For this exercise, return exactly the lines of the material below that begin at the one with "ATOM 174 N N" and stop after the one with "ATOM 176 C C".

*** Opening of Data supplied ***

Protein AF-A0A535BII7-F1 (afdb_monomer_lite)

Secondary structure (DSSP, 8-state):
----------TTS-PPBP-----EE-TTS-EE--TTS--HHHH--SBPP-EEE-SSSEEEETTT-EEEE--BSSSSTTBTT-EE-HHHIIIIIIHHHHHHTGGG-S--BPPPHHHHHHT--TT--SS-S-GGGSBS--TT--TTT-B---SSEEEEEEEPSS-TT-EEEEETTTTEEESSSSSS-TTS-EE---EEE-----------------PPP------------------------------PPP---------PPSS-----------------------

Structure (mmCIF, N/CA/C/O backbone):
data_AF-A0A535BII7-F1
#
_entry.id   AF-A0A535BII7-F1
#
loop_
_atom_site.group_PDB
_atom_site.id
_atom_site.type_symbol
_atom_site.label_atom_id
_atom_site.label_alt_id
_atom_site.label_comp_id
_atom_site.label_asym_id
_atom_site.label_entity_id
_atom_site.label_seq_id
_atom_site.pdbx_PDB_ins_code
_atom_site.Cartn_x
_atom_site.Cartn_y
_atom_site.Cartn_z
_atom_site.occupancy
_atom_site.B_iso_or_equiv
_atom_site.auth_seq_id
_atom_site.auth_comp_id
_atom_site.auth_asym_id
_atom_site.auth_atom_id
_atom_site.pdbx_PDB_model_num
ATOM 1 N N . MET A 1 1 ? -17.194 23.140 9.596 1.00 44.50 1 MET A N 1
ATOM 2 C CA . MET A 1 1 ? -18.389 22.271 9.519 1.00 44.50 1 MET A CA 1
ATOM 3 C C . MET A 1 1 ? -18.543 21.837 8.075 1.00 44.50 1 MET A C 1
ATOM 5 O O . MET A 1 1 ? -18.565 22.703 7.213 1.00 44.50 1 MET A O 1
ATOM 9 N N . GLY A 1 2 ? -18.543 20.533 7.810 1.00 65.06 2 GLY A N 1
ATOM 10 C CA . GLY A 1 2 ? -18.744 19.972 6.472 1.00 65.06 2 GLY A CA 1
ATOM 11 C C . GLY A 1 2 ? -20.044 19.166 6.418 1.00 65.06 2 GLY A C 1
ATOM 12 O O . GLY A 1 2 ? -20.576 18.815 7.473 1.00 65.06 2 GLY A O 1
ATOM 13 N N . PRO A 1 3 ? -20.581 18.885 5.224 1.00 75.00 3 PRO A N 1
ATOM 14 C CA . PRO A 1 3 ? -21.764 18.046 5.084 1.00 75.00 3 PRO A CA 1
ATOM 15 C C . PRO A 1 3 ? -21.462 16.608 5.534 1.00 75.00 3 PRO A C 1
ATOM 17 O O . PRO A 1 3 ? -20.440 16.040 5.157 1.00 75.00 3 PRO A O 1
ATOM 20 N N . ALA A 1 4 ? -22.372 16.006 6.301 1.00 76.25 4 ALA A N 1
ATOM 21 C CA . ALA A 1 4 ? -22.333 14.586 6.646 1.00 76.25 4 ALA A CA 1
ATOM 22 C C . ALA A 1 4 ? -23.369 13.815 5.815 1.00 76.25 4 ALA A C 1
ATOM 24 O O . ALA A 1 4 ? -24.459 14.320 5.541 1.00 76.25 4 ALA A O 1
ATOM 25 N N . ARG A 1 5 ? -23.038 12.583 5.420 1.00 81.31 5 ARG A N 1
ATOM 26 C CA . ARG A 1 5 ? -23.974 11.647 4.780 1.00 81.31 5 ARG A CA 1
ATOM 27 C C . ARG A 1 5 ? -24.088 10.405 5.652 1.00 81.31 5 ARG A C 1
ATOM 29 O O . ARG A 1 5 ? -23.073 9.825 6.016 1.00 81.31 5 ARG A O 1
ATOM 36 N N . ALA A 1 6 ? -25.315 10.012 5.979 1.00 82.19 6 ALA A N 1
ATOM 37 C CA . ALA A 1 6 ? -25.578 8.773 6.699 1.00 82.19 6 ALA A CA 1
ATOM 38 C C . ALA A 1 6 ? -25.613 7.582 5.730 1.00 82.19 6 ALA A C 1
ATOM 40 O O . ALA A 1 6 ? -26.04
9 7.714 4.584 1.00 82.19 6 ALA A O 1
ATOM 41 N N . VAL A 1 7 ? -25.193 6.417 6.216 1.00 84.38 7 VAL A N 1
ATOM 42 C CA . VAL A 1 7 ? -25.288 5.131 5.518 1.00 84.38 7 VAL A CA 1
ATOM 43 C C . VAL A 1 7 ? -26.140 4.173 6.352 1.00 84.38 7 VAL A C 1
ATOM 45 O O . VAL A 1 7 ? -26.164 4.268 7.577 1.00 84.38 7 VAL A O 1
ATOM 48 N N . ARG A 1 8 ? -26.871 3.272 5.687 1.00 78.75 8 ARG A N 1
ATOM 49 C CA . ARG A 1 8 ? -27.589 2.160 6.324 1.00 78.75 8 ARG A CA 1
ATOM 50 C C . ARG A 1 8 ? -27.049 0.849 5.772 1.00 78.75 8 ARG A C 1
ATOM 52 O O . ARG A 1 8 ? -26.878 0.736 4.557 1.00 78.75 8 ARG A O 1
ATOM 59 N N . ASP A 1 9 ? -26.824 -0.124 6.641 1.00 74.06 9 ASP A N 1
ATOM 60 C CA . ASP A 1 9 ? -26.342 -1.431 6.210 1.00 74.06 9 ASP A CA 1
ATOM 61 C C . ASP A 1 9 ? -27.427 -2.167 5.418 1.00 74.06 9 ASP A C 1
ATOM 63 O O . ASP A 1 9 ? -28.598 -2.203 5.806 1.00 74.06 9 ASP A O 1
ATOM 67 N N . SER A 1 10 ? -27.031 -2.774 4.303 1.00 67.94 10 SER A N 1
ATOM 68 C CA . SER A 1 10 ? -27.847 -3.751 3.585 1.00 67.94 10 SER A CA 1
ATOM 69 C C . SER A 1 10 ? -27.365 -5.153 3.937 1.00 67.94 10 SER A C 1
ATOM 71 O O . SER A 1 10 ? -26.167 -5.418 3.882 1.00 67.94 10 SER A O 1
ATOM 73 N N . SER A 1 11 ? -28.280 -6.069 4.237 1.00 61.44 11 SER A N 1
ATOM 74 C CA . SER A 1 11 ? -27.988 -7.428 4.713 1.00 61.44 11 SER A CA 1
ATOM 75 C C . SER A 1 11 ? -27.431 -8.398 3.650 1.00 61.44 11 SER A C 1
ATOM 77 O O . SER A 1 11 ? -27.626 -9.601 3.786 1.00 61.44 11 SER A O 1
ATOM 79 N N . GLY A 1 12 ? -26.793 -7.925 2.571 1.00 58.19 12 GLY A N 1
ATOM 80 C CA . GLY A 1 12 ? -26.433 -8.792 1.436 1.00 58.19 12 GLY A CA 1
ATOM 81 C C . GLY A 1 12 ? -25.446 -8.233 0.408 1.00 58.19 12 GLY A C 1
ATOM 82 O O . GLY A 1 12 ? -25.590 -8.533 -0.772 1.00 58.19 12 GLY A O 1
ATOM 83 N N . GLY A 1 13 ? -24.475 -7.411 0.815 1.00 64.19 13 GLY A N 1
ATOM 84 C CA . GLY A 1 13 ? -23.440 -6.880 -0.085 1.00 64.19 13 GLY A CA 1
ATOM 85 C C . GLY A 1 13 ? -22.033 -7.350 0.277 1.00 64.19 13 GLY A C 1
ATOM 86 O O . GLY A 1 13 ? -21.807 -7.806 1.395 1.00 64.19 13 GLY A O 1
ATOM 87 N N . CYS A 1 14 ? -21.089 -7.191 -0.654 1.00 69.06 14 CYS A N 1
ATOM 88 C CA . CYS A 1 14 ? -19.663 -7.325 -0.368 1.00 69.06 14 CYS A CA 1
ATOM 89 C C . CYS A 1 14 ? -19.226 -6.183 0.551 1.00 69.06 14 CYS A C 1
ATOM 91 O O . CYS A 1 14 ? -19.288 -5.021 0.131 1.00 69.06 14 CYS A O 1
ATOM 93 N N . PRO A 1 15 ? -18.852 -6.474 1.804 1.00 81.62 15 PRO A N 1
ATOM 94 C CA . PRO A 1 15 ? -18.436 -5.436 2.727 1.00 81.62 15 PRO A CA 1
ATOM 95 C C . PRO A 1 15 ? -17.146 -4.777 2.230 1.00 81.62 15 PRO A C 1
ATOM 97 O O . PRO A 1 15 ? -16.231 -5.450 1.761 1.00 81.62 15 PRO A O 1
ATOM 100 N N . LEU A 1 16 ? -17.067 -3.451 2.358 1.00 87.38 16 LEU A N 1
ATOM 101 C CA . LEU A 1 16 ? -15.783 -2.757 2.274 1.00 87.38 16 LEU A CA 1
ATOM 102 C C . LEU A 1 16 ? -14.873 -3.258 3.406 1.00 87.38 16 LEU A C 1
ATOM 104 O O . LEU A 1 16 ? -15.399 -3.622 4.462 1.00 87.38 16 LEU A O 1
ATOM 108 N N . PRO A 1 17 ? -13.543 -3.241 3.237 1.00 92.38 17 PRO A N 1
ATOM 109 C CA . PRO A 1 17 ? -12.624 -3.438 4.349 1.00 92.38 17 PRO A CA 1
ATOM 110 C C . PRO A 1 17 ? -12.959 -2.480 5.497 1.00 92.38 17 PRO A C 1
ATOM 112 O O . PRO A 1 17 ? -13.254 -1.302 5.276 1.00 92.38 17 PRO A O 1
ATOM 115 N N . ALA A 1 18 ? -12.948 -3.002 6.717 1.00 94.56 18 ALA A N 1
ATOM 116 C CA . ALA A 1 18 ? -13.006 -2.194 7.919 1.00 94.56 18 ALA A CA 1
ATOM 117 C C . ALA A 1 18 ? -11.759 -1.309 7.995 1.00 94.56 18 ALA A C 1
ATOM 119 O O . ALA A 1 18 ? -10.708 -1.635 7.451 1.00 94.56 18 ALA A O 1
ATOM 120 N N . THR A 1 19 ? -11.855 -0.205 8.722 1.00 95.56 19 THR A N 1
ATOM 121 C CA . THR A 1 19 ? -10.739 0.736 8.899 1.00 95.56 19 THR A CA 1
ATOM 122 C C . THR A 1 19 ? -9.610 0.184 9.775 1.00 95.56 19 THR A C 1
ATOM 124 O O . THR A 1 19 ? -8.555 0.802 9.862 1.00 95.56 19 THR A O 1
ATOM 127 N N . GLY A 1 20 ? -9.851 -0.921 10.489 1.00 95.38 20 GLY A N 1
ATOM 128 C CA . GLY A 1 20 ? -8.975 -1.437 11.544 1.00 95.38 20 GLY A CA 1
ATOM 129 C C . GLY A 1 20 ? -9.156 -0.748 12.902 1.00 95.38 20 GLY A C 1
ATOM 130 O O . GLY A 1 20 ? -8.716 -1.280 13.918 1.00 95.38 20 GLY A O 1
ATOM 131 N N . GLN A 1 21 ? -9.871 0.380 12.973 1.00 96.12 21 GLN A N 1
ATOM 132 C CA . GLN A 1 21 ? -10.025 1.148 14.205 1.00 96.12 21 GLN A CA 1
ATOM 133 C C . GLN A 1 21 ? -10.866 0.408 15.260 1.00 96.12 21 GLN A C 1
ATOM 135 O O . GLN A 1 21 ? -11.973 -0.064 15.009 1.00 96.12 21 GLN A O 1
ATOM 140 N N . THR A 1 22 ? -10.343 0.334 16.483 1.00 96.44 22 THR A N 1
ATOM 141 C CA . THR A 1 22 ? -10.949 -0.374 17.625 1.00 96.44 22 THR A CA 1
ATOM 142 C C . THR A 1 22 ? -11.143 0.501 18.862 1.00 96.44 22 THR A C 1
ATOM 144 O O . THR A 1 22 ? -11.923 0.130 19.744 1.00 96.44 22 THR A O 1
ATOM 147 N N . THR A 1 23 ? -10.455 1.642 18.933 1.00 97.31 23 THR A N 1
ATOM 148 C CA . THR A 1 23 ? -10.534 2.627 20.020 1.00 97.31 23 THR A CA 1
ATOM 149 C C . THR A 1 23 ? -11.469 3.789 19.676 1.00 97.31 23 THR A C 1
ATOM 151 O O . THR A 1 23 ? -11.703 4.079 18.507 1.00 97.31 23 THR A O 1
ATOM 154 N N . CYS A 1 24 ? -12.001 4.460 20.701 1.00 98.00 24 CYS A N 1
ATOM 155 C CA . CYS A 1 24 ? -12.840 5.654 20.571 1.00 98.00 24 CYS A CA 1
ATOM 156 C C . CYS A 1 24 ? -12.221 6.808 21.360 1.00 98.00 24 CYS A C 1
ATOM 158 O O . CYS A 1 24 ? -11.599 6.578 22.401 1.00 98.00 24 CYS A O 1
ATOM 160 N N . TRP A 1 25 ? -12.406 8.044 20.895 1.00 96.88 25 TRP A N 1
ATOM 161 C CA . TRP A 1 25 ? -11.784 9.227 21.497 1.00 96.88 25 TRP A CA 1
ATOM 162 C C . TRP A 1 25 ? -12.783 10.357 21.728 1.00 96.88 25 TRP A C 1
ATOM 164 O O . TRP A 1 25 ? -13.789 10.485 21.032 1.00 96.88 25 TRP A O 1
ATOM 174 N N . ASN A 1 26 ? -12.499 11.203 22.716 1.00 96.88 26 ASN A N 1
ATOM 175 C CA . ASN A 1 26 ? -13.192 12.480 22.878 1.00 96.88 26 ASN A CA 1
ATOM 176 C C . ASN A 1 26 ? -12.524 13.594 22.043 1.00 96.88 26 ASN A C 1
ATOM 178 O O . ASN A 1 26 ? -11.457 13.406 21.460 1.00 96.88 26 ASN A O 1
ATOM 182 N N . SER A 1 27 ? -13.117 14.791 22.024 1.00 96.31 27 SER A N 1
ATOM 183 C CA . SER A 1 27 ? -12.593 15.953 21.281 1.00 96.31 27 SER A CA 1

*** Close of Data supplied ***

▸ Exercise answer
ATOM 174 N N . ASN A 1 26 ? -12.499 11.203 22.716 1.00 96.88 26 ASN A N 1
ATOM 175 C CA . ASN A 1 26 ? -13.192 12.480 22.878 1.00 96.88 26 ASN A CA 1
ATOM 176 C C . ASN A 1 26 ? -12.524 13.594 22.043 1.00 96.88 26 ASN A C 1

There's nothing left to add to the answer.